A church in Bon Air seeks help repurposing school property

BY JIM McCONNELL STAFF WRITER


Jeunee Godsey, rector of St. Michael’s Episcopal Church, says the church sought expert advice for what to do with its soon-to-be vacant school buildings. 
JAMES HASKINS Jeunee Godsey, rector of St. Michael’s Episcopal Church, says the church sought expert advice for what to do with its soon-to-be vacant school buildings. JAMES HASKINS What is a school without students? That’s a question some Bon Air church leaders are asking in a very literal sense. And a group of far-flung real estate consultants have volunteered to help answer it.

St. Michael’s Episcopal Church opened an elementary school on its Quaker Road property in 1957 as part of its outreach mission to the Bon Air community.

More than 60 years later, church leaders have enlisted the aid of a global real estate consulting organization to help them decide what to do with the land and buildings once the school is gone. That’s expected to happen by the start of the 2018-19 school year, when St. Michael’s Episcopal School reunites its lower and middle schools at its 70-acre Hobby Hill Road campus. The private K-8 school has operated on two sites (separated by about three miles) since it opened a new middle school facility in 2008, but always with the intention of bringing its student population back together.
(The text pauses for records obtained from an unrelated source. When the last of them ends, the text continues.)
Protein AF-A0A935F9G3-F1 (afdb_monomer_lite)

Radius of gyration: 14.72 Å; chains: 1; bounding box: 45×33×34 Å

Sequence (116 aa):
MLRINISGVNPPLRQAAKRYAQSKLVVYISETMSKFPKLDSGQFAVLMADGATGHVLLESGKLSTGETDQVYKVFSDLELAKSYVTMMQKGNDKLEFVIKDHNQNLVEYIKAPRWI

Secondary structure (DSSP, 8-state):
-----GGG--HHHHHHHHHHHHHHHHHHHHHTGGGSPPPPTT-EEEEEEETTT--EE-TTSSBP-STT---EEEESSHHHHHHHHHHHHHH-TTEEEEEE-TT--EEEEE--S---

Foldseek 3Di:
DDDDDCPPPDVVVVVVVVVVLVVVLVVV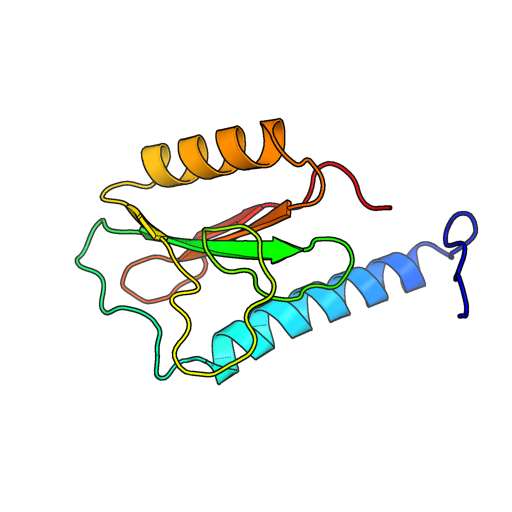CVVLVVPDDQDDAQKKKKFKDQQQRSFTAAPVRHGDPDNPGPRIDMDNHDVVVVVVVVVVCVVPLRMKMFMAGNVRDTPDTGHRNDHD

pLDDT: mean 75.35, std 19.82, range [28.86, 97.44]

Structure (mmCIF, N/CA/C/O backbone):
data_AF-A0A935F9G3-F1
#
_entry.id   AF-A0A935F9G3-F1
#
loop_
_atom_site.group_PDB
_atom_site.id
_atom_site.type_symbol
_atom_site.label_atom_id
_atom_site.label_alt_id
_atom_site.label_comp_id
_atom_site.label_asym_id
_atom_site.label_entity_id
_atom_site.label_seq_id
_atom_site.pdbx_PDB_ins_code
_atom_site.Cartn_x
_atom_site.Cartn_y
_atom_site.Cartn_z
_atom_site.occupancy
_atom_site.B_iso_or_equiv
_atom_site.auth_seq_id
_atom_site.auth_comp_id
_atom_site.auth_asym_id
_atom_site.auth_atom_id
_atom_site.pdbx_PDB_model_num
ATOM 1 N N . MET A 1 1 ? 30.008 -5.586 -5.319 1.00 36.00 1 MET A N 1
ATOM 2 C CA . MET A 1 1 ? 28.535 -5.444 -5.336 1.00 36.00 1 MET A CA 1
ATOM 3 C C . MET A 1 1 ? 27.994 -6.476 -6.325 1.00 36.00 1 MET A C 1
ATOM 5 O O . MET A 1 1 ? 28.185 -6.306 -7.522 1.00 36.00 1 MET A O 1
ATOM 9 N N . LEU A 1 2 ? 27.489 -7.615 -5.836 1.00 28.86 2 LEU A N 1
ATOM 10 C CA . LEU A 1 2 ? 27.121 -8.761 -6.681 1.00 28.86 2 LEU A CA 1
ATOM 11 C C . LEU A 1 2 ? 25.776 -8.484 -7.376 1.00 28.86 2 LEU A C 1
ATOM 13 O O . LEU A 1 2 ? 24.756 -8.350 -6.707 1.00 28.86 2 LEU A O 1
ATOM 17 N N . ARG A 1 3 ? 25.772 -8.382 -8.708 1.00 34.41 3 ARG A N 1
ATOM 18 C CA . ARG A 1 3 ? 24.550 -8.322 -9.523 1.00 34.41 3 ARG A CA 1
ATOM 19 C C . ARG A 1 3 ? 24.171 -9.745 -9.924 1.00 34.41 3 ARG A C 1
ATOM 21 O O . ARG A 1 3 ? 24.921 -10.381 -10.658 1.00 34.41 3 ARG A O 1
ATOM 28 N N . ILE A 1 4 ? 23.028 -10.242 -9.459 1.00 38.81 4 ILE A N 1
ATOM 29 C CA . ILE A 1 4 ? 22.495 -11.533 -9.907 1.00 38.81 4 ILE A CA 1
ATOM 30 C C . ILE A 1 4 ? 21.615 -11.267 -11.131 1.00 38.81 4 ILE A C 1
ATOM 32 O O . ILE A 1 4 ? 20.530 -10.707 -11.019 1.00 38.81 4 ILE A O 1
ATOM 36 N N . ASN A 1 5 ? 22.111 -11.630 -12.314 1.00 40.38 5 ASN A N 1
ATOM 37 C CA . ASN A 1 5 ? 21.353 -11.585 -13.560 1.00 40.38 5 ASN A CA 1
ATOM 38 C C . ASN A 1 5 ? 20.366 -12.763 -13.581 1.00 40.38 5 ASN A C 1
ATOM 40 O O . ASN A 1 5 ? 20.775 -13.913 -13.726 1.00 40.38 5 ASN A O 1
ATOM 44 N N . ILE A 1 6 ? 19.071 -12.482 -13.417 1.00 50.28 6 ILE A N 1
ATOM 45 C CA . ILE A 1 6 ? 18.033 -13.516 -13.298 1.00 50.28 6 ILE A CA 1
ATOM 46 C C . ILE A 1 6 ? 17.374 -13.916 -14.629 1.00 50.28 6 ILE A C 1
ATOM 48 O O . ILE A 1 6 ? 16.408 -14.681 -14.634 1.00 50.28 6 ILE A O 1
ATOM 52 N N . SER A 1 7 ? 17.914 -13.464 -15.765 1.00 49.81 7 SER A N 1
ATOM 53 C CA . SER A 1 7 ? 17.413 -13.827 -17.104 1.00 49.81 7 SER A CA 1
ATOM 54 C C . SER A 1 7 ? 17.553 -15.322 -17.450 1.00 49.81 7 SER A C 1
ATOM 56 O O . SER A 1 7 ? 16.956 -15.772 -18.423 1.00 49.81 7 SER A O 1
ATOM 58 N N . GLY A 1 8 ? 18.263 -16.106 -16.624 1.00 44.09 8 GLY A N 1
ATOM 59 C CA . GLY A 1 8 ? 18.401 -17.567 -16.741 1.00 44.09 8 GLY A CA 1
ATOM 60 C C . GLY A 1 8 ? 17.829 -18.384 -15.571 1.00 44.09 8 GLY A C 1
ATOM 61 O O . GLY A 1 8 ? 18.161 -19.558 -15.432 1.00 44.09 8 GLY A O 1
ATOM 62 N N . VAL A 1 9 ? 17.017 -17.795 -14.684 1.00 45.28 9 VAL A N 1
ATOM 63 C CA . VAL A 1 9 ? 16.560 -18.492 -13.465 1.00 45.28 9 VAL A CA 1
ATOM 64 C C . VAL A 1 9 ? 15.381 -19.416 -13.766 1.00 45.28 9 VAL A C 1
ATOM 66 O O . VAL A 1 9 ? 14.312 -18.968 -14.182 1.00 45.28 9 VAL A O 1
ATOM 69 N N . ASN A 1 10 ? 15.581 -20.711 -13.500 1.00 49.44 10 ASN A N 1
ATOM 70 C CA . ASN A 1 10 ? 14.595 -21.785 -13.642 1.00 49.44 10 ASN A CA 1
ATOM 71 C C . ASN A 1 10 ? 13.235 -21.364 -13.021 1.00 49.44 10 ASN A C 1
ATOM 73 O O . ASN A 1 10 ? 13.221 -20.909 -11.868 1.00 49.44 10 ASN A O 1
ATOM 77 N N . PRO A 1 11 ? 12.092 -21.491 -13.731 1.00 51.84 11 PRO A N 1
ATOM 78 C CA . PRO A 1 11 ? 10.776 -21.032 -13.266 1.00 51.84 11 PRO A CA 1
ATOM 79 C C . PRO A 1 11 ? 10.400 -21.355 -11.802 1.00 51.84 11 PRO A C 1
ATOM 81 O O . PRO A 1 11 ? 9.800 -20.484 -11.161 1.00 51.84 11 PRO A O 1
ATOM 84 N N . PRO A 1 12 ? 10.776 -22.514 -11.216 1.00 51.66 12 PRO A N 1
ATOM 85 C CA . PRO A 1 12 ? 10.513 -22.832 -9.811 1.00 51.66 12 PRO A CA 1
ATOM 86 C C . PRO A 1 12 ? 11.248 -21.916 -8.827 1.00 51.66 12 PRO A C 1
ATOM 88 O O . PRO A 1 12 ? 10.664 -21.507 -7.829 1.00 51.66 12 PRO A O 1
ATOM 91 N N . LEU A 1 13 ? 12.493 -21.524 -9.121 1.00 44.66 13 LEU A N 1
ATOM 92 C CA . LEU A 1 13 ? 13.275 -20.609 -8.279 1.00 44.66 13 LEU A CA 1
ATOM 93 C C . LEU A 1 13 ? 12.712 -19.187 -8.336 1.00 44.66 13 LEU A C 1
ATOM 95 O O . LEU A 1 13 ? 12.640 -18.501 -7.320 1.00 44.66 13 LEU A O 1
ATOM 99 N N . ARG A 1 14 ? 12.210 -18.769 -9.503 1.00 51.16 14 ARG A N 1
ATOM 100 C CA . ARG A 1 14 ? 11.495 -17.495 -9.656 1.00 51.16 14 ARG A CA 1
ATOM 101 C C . ARG A 1 14 ? 10.168 -17.502 -8.893 1.00 51.16 14 ARG A C 1
ATOM 103 O O . ARG A 1 14 ? 9.775 -16.487 -8.330 1.00 51.16 14 ARG A O 1
ATOM 110 N N . GLN A 1 15 ? 9.471 -18.637 -8.858 1.00 49.91 15 GLN A N 1
ATOM 111 C CA . GLN A 1 15 ? 8.236 -18.803 -8.091 1.00 49.91 15 GLN A CA 1
ATOM 112 C C . GLN A 1 15 ? 8.501 -18.886 -6.576 1.00 49.91 15 GLN A C 1
ATOM 114 O O . GLN A 1 15 ? 7.729 -18.332 -5.797 1.00 49.91 15 GLN A O 1
ATOM 119 N N . ALA A 1 16 ? 9.616 -19.489 -6.159 1.00 47.25 16 ALA A N 1
ATOM 120 C CA . ALA A 1 16 ? 10.072 -19.507 -4.771 1.00 47.25 16 ALA A CA 1
ATOM 121 C C . ALA A 1 16 ? 10.488 -18.110 -4.286 1.00 47.25 16 ALA A C 1
ATOM 123 O O . ALA A 1 16 ? 10.043 -17.691 -3.223 1.00 47.25 16 ALA A O 1
ATOM 124 N N . ALA A 1 17 ? 11.234 -17.345 -5.091 1.00 45.91 17 ALA A N 1
ATOM 125 C CA . ALA A 1 17 ? 11.560 -15.948 -4.796 1.00 45.91 17 ALA A CA 1
ATOM 126 C C . ALA A 1 17 ? 10.298 -15.072 -4.696 1.00 45.91 17 ALA A C 1
ATOM 128 O O . ALA A 1 17 ? 10.186 -14.259 -3.785 1.00 45.91 17 ALA A O 1
ATOM 129 N N . LYS A 1 18 ? 9.301 -15.301 -5.566 1.00 47.84 18 LYS A N 1
ATOM 130 C CA . LYS A 1 18 ? 7.980 -14.652 -5.479 1.00 47.84 18 LYS A CA 1
ATOM 131 C C . LYS A 1 18 ? 7.250 -14.989 -4.181 1.00 47.84 18 LYS A C 1
ATOM 133 O O . LYS A 1 18 ? 6.757 -14.083 -3.524 1.00 47.84 18 LYS A O 1
ATOM 138 N N . ARG A 1 19 ? 7.195 -16.269 -3.794 1.00 52.12 19 ARG A N 1
ATOM 139 C CA . ARG A 1 19 ? 6.588 -16.697 -2.522 1.00 52.12 19 ARG A CA 1
ATOM 140 C C . ARG A 1 19 ? 7.337 -16.129 -1.321 1.00 52.12 19 ARG A C 1
ATOM 142 O O . ARG A 1 19 ? 6.689 -15.768 -0.354 1.00 52.12 19 ARG A O 1
ATOM 149 N N . TYR A 1 20 ? 8.658 -16.005 -1.413 1.00 48.78 20 TYR A N 1
ATOM 150 C CA . TYR A 1 20 ? 9.509 -15.443 -0.368 1.00 48.78 20 TYR A CA 1
ATOM 151 C C . TYR A 1 20 ? 9.351 -13.922 -0.216 1.00 48.78 20 TYR A C 1
ATOM 153 O O . TYR A 1 20 ? 9.286 -13.426 0.903 1.00 48.78 20 TYR A O 1
ATOM 161 N N . ALA A 1 21 ? 9.247 -13.171 -1.317 1.00 49.41 21 ALA A N 1
ATOM 162 C CA . ALA A 1 21 ? 8.968 -11.732 -1.288 1.00 49.41 21 ALA A CA 1
ATOM 163 C C . ALA A 1 21 ? 7.542 -11.455 -0.793 1.00 49.41 21 ALA A C 1
ATOM 165 O O . ALA A 1 21 ? 7.343 -10.641 0.101 1.00 49.41 21 ALA A O 1
ATOM 166 N N . GLN A 1 22 ? 6.563 -12.218 -1.289 1.00 49.62 22 GLN A N 1
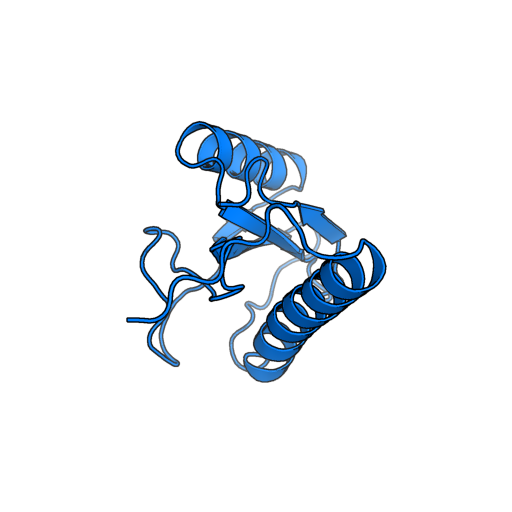ATOM 167 C CA . GLN A 1 22 ? 5.178 -12.138 -0.836 1.00 49.62 22 GLN A CA 1
ATOM 168 C C . GLN A 1 22 ? 5.057 -12.541 0.642 1.00 49.62 22 GLN A C 1
ATOM 170 O O . GLN A 1 22 ? 4.361 -11.869 1.394 1.00 49.62 22 GLN A O 1
ATOM 175 N N . SER A 1 23 ? 5.793 -13.562 1.098 1.00 51.66 23 SER A N 1
ATOM 176 C CA . SER A 1 23 ? 5.861 -13.903 2.520 1.00 51.66 23 SER A CA 1
ATOM 177 C C . SER A 1 23 ? 6.583 -12.835 3.327 1.00 51.66 23 SER A C 1
ATOM 179 O O . SER A 1 23 ? 6.142 -12.557 4.423 1.00 51.66 23 SER A O 1
ATOM 181 N N . LYS A 1 24 ? 7.644 -12.196 2.821 1.00 52.16 24 LYS A N 1
ATOM 182 C CA . LYS A 1 24 ? 8.343 -11.122 3.544 1.00 52.16 24 LYS A CA 1
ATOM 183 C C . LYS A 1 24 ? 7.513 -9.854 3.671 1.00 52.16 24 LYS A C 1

Construction began last August on a 25,000-square-foot building at the Hobby Hill Road campus that will have classrooms for students in kindergarten through fifth grade.

The school “has been growing and really flourished, and so we’re happy to see them be able to build a new lower school on their new campus,” said Jeunee Godsey, rector of St. Michael’s Episcopal Church.

“That also gives us the opportunity and challenge to figure out what we do with our space. How is the church going to use the space that was previously occupied by the school? And in a larger context, what does that mean as we look to our own future vision and mission?”

To help answer those questions and others, St. Michael’s is working with The Counselors of Real Estate, an organization that provides pro bono real estate advisory services to churches and other nonprofit groups in 20 different countries.

Founded in 1953 as The American Society of Real Estate Counselors, CRE’s Consulting Corps comprises 1,100 volunteer members with expertise in a wide range of real estate specialties.

While CRE clients pay an administrative fee and cover expenses (travel, lodging and meals) for team members assigned to their case, there is no charge for professional services that would otherwise cost thousands of dollars.

“We’re all very fortunate people, and we know that out there in the world are clients who cannot afford good real estate advisory services,” said John Leary, a member of the Consulting Corps who lives in New Haven, Connecticut. “One of our goals is to give back in some way.”

Leary and four others – David Baird, Casey Kemper, Timothy Lowe and William Quinlivan – with professional experience relevant to St. Michael’s needs traveled to Chesterfield earlier this month for a five-day site visit.

They came from all over the country. Lowe lives in Los Angeles, while Quinlivan and Kemper are based in Milwaukee, Wisconsin, and New York City, respectively. Baird, who works in Cushman and Wakefield’s Baltimore office, had the shortest trip.

All five men are still working full-time in the real estate industry, Leary said, but they’re at a point in their careers where “we can pretty well control our calendars.” Their objective was to devise a strategy for the future use of the school facilities while maintaining the church’s relevance within the surrounding neighborhood.

“This parish is part of what makes Bon Air what it is. There’s an inter-relationship that can’t be separated,” Baird said.

By the time team members arrived on site, they already had reviewed a series of documents submitted by St. Michael’s, which Leary called “perhaps the best-prepared client the Consulting Corps has ever had.”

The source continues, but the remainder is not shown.